*** Opening of Provided material ***
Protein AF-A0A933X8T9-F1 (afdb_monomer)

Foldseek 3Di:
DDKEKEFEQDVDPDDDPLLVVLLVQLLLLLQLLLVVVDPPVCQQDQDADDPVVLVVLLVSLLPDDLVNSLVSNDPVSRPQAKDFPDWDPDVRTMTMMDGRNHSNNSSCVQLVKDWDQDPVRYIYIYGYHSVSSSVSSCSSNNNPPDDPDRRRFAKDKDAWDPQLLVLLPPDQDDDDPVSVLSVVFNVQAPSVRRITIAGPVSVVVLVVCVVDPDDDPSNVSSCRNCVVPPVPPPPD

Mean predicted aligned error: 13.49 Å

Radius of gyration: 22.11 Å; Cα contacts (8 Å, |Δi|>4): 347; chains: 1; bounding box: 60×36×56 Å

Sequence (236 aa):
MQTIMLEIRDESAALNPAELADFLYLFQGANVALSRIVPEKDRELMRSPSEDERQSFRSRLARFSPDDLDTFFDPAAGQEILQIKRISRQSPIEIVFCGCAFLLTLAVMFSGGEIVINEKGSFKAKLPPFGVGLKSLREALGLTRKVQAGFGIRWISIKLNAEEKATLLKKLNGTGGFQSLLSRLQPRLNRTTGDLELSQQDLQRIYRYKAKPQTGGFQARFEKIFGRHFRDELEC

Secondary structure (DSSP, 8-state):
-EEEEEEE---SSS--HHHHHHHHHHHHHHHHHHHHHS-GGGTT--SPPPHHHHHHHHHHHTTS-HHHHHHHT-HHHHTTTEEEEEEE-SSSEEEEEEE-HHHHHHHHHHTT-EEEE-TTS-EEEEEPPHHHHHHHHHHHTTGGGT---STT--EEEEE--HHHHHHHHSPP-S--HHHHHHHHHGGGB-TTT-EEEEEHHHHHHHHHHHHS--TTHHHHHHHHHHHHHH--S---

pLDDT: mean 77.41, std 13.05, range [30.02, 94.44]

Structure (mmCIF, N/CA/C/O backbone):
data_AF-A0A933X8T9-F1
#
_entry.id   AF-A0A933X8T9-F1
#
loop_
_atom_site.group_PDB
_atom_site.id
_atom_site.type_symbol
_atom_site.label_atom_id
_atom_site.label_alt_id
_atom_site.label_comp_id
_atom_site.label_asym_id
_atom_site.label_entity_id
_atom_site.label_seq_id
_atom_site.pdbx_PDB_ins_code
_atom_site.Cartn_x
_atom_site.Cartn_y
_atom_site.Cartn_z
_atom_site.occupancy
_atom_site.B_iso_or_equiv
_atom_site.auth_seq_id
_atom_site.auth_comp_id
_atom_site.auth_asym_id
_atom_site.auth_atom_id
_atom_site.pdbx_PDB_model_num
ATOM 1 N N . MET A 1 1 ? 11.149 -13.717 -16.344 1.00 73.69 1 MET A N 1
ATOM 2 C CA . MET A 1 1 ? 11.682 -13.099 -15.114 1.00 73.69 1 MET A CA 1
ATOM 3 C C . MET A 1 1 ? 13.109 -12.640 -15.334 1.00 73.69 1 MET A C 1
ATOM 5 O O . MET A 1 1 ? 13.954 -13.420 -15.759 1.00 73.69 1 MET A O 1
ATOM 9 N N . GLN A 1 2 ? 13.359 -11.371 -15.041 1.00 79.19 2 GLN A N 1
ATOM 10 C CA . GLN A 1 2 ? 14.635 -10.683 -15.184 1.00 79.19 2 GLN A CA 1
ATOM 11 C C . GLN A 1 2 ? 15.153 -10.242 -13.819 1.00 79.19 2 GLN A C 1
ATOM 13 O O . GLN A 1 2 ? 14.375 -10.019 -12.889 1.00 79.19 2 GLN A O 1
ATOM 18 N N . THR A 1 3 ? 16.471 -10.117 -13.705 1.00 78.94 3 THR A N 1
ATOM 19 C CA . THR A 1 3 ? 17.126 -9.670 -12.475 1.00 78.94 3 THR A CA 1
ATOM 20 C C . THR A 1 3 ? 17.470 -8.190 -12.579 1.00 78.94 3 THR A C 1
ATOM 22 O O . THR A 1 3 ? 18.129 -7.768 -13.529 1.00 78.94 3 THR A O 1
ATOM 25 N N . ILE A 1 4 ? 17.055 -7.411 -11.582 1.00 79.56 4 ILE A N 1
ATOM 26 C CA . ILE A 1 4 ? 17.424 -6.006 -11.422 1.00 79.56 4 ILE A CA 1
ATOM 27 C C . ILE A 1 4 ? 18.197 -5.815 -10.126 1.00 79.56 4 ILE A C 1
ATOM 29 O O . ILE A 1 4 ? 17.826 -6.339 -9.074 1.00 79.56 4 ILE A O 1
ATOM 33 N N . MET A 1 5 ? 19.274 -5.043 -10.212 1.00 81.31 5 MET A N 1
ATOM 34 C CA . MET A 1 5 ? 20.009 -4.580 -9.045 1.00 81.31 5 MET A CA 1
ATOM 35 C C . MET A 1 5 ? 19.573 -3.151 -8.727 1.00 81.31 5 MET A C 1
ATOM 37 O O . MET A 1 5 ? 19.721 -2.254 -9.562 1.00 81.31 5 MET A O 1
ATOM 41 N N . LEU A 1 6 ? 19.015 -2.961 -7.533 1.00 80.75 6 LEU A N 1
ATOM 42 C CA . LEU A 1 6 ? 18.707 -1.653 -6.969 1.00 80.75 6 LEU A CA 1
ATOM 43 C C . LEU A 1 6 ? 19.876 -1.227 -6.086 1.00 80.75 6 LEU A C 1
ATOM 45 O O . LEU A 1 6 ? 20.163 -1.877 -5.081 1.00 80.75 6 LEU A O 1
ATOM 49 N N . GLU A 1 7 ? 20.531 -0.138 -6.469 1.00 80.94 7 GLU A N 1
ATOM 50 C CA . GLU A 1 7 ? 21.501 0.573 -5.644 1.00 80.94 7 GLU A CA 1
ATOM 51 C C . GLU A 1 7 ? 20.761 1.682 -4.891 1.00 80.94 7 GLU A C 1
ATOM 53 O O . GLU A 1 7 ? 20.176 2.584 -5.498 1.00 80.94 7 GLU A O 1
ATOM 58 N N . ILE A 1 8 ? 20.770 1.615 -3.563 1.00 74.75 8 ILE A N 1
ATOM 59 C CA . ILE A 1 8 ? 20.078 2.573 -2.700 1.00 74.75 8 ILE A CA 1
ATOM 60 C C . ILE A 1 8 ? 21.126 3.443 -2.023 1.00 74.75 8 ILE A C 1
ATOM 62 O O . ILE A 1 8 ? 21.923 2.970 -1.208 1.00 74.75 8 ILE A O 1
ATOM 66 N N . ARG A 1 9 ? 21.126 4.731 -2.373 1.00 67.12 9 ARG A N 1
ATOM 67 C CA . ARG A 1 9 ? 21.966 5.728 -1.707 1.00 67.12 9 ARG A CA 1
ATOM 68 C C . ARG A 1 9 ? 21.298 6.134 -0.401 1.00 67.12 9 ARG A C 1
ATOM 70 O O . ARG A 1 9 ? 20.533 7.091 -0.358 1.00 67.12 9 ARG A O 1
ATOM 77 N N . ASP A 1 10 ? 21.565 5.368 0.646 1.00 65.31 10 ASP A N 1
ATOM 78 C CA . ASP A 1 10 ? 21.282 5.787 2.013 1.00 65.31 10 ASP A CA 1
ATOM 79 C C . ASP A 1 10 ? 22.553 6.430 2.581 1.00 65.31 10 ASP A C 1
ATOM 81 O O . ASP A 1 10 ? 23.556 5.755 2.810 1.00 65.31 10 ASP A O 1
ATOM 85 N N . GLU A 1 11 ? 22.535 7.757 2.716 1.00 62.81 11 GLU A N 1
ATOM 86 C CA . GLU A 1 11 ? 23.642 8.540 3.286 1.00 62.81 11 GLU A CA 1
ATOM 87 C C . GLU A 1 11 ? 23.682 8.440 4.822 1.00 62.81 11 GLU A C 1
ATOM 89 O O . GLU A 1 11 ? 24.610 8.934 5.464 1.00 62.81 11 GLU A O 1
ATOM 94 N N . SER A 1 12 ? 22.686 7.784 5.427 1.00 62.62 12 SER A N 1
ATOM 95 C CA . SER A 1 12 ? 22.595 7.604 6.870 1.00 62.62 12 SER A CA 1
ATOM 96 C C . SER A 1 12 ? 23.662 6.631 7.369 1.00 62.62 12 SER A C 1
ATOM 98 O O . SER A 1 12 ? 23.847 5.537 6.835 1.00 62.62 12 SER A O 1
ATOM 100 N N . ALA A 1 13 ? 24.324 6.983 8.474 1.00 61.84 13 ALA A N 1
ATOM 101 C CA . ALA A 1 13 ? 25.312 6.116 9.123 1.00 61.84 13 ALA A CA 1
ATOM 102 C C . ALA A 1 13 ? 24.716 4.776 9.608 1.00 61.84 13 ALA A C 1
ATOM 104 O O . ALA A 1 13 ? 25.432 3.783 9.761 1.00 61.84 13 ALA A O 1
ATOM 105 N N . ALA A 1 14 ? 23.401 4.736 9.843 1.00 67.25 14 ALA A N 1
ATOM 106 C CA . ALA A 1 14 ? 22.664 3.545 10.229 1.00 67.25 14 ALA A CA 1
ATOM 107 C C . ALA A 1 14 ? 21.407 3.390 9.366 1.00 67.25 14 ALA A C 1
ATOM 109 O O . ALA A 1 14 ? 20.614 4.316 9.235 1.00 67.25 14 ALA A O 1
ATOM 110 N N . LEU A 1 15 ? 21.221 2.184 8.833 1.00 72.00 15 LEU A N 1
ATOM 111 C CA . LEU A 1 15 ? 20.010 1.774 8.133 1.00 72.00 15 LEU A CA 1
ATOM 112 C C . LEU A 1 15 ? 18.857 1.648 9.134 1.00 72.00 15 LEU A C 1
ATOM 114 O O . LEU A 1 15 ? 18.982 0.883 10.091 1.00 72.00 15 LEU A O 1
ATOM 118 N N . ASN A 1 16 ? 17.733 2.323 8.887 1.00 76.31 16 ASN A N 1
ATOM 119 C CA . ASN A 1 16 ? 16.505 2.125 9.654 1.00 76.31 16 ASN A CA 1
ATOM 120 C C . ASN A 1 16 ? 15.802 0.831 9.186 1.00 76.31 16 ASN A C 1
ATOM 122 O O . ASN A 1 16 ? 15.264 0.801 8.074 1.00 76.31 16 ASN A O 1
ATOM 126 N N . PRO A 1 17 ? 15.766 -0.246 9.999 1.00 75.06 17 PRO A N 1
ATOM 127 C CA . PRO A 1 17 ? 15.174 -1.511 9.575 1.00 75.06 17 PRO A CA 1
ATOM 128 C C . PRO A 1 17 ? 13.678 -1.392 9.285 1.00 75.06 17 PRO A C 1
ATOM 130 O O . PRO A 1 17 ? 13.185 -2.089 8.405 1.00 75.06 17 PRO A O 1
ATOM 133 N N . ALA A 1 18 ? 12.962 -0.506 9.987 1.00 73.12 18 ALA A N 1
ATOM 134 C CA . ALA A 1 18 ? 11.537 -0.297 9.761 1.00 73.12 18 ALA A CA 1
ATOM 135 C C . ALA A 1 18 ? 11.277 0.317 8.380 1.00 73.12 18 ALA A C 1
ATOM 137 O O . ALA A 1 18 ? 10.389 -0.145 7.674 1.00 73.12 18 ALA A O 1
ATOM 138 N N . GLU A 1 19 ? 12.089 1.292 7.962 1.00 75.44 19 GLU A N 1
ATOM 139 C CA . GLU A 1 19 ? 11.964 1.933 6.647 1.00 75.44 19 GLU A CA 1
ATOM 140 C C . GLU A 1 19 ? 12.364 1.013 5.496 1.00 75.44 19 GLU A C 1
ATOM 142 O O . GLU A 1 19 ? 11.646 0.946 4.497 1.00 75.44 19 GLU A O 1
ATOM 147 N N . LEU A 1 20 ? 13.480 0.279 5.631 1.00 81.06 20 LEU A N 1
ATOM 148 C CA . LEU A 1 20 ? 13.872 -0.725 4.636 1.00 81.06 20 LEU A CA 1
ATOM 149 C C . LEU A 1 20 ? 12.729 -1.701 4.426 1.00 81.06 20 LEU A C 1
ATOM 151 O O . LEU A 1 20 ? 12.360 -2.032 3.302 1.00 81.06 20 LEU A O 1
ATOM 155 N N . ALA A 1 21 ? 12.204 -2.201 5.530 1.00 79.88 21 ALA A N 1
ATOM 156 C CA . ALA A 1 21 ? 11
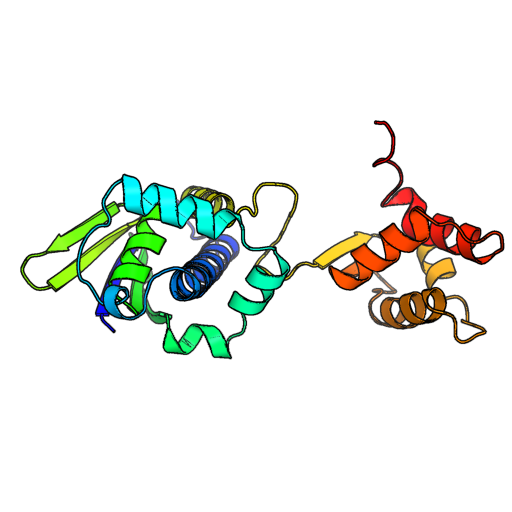.232 -3.241 5.454 1.00 79.88 21 ALA A CA 1
ATOM 157 C C . ALA A 1 21 ? 9.936 -2.640 4.828 1.00 79.88 21 ALA A C 1
ATOM 159 O O . ALA A 1 21 ? 9.384 -3.259 3.913 1.00 79.88 21 ALA A O 1
ATOM 160 N N . ASP A 1 22 ? 9.501 -1.426 5.228 1.00 78.56 22 ASP A N 1
ATOM 161 C CA . ASP A 1 22 ? 8.290 -0.752 4.702 1.00 78.56 22 ASP A CA 1
ATOM 162 C C . ASP A 1 22 ? 8.427 -0.598 3.181 1.00 78.56 22 ASP A C 1
ATOM 164 O O . ASP A 1 22 ? 7.474 -0.757 2.412 1.00 78.56 22 ASP A O 1
ATOM 168 N N . PHE A 1 23 ? 9.656 -0.318 2.744 1.00 85.31 23 PHE A N 1
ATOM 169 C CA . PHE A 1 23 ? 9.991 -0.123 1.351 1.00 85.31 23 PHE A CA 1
*** Close of Provided material ***
# Your objective
Transcribe the span of lines that runs from the line with "ATOM 133 N N" to the end of the data, both ends included, exactly, with nothing else and no pictures.

# Solution to the problem
ATOM 133 N N . ALA A 1 18 ? 12.962 -0.506 9.987 1.00 73.12 18 ALA A N 1
ATOM 134 C CA . ALA A 1 18 ? 11.537 -0.297 9.761 1.00 73.12 18 ALA A CA 1
ATOM 135 C C . ALA A 1 18 ? 11.277 0.317 8.380 1.00 73.12 18 ALA A C 1
ATOM 137 O O . ALA A 1 18 ? 10.389 -0.145 7.674 1.00 73.12 18 ALA A O 1
ATOM 138 N N . GLU A 1 19 ? 12.089 1.292 7.962 1.00 75.44 19 GLU A N 1
ATOM 139 C CA . GLU A 1 19 ? 11.964 1.933 6.647 1.00 75.44 19 GLU A CA 1
ATOM 140 C C . GLU A 1 19 ? 12.364 1.013 5.496 1.00 75.44 19 GLU A C 1
ATOM 142 O O . GLU A 1 19 ? 11.646 0.946 4.497 1.00 75.44 19 GLU A O 1
ATOM 147 N N . LEU A 1 20 ? 13.480 0.279 5.631 1.00 81.06 20 LEU A N 1
ATOM 148 C CA . LEU A 1 20 ? 13.872 -0.725 4.636 1.00 81.06 20 LEU A CA 1
ATOM 149 C C . LEU A 1 20 ? 12.729 -1.701 4.426 1.00 81.06 20 LEU A C 1
ATOM 151 O O . LEU A 1 20 ? 12.360 -2.032 3.302 1.00 81.06 20 LEU A O 1
ATOM 155 N N . ALA A 1 21 ? 12.204 -2.201 5.530 1.00 79.88 21 ALA A N 1
ATOM 156 C CA . ALA A 1 21 ? 11
.232 -3.241 5.454 1.00 79.88 21 ALA A CA 1
ATOM 157 C C . ALA A 1 21 ? 9.936 -2.640 4.828 1.00 79.88 21 ALA A C 1
ATOM 159 O O . ALA A 1 21 ? 9.384 -3.259 3.913 1.00 79.88 21 ALA A O 1
ATOM 160 N N . ASP A 1 22 ? 9.501 -1.426 5.228 1.00 78.56 22 ASP A N 1
ATOM 161 C CA . ASP A 1 22 ? 8.290 -0.752 4.702 1.00 78.56 22 ASP A CA 1
ATOM 162 C C . ASP A 1 22 ? 8.427 -0.598 3.181 1.00 78.56 22 ASP A C 1
ATOM 164 O O . ASP A 1 22 ? 7.474 -0.757 2.412 1.00 78.56 22 ASP A O 1
ATOM 168 N N . PHE A 1 23 ? 9.656 -0.318 2.744 1.00 85.31 23 PHE A N 1
ATOM 169 C CA . PHE A 1 23 ? 9.991 -0.123 1.351 1.00 85.31 23 PHE A CA 1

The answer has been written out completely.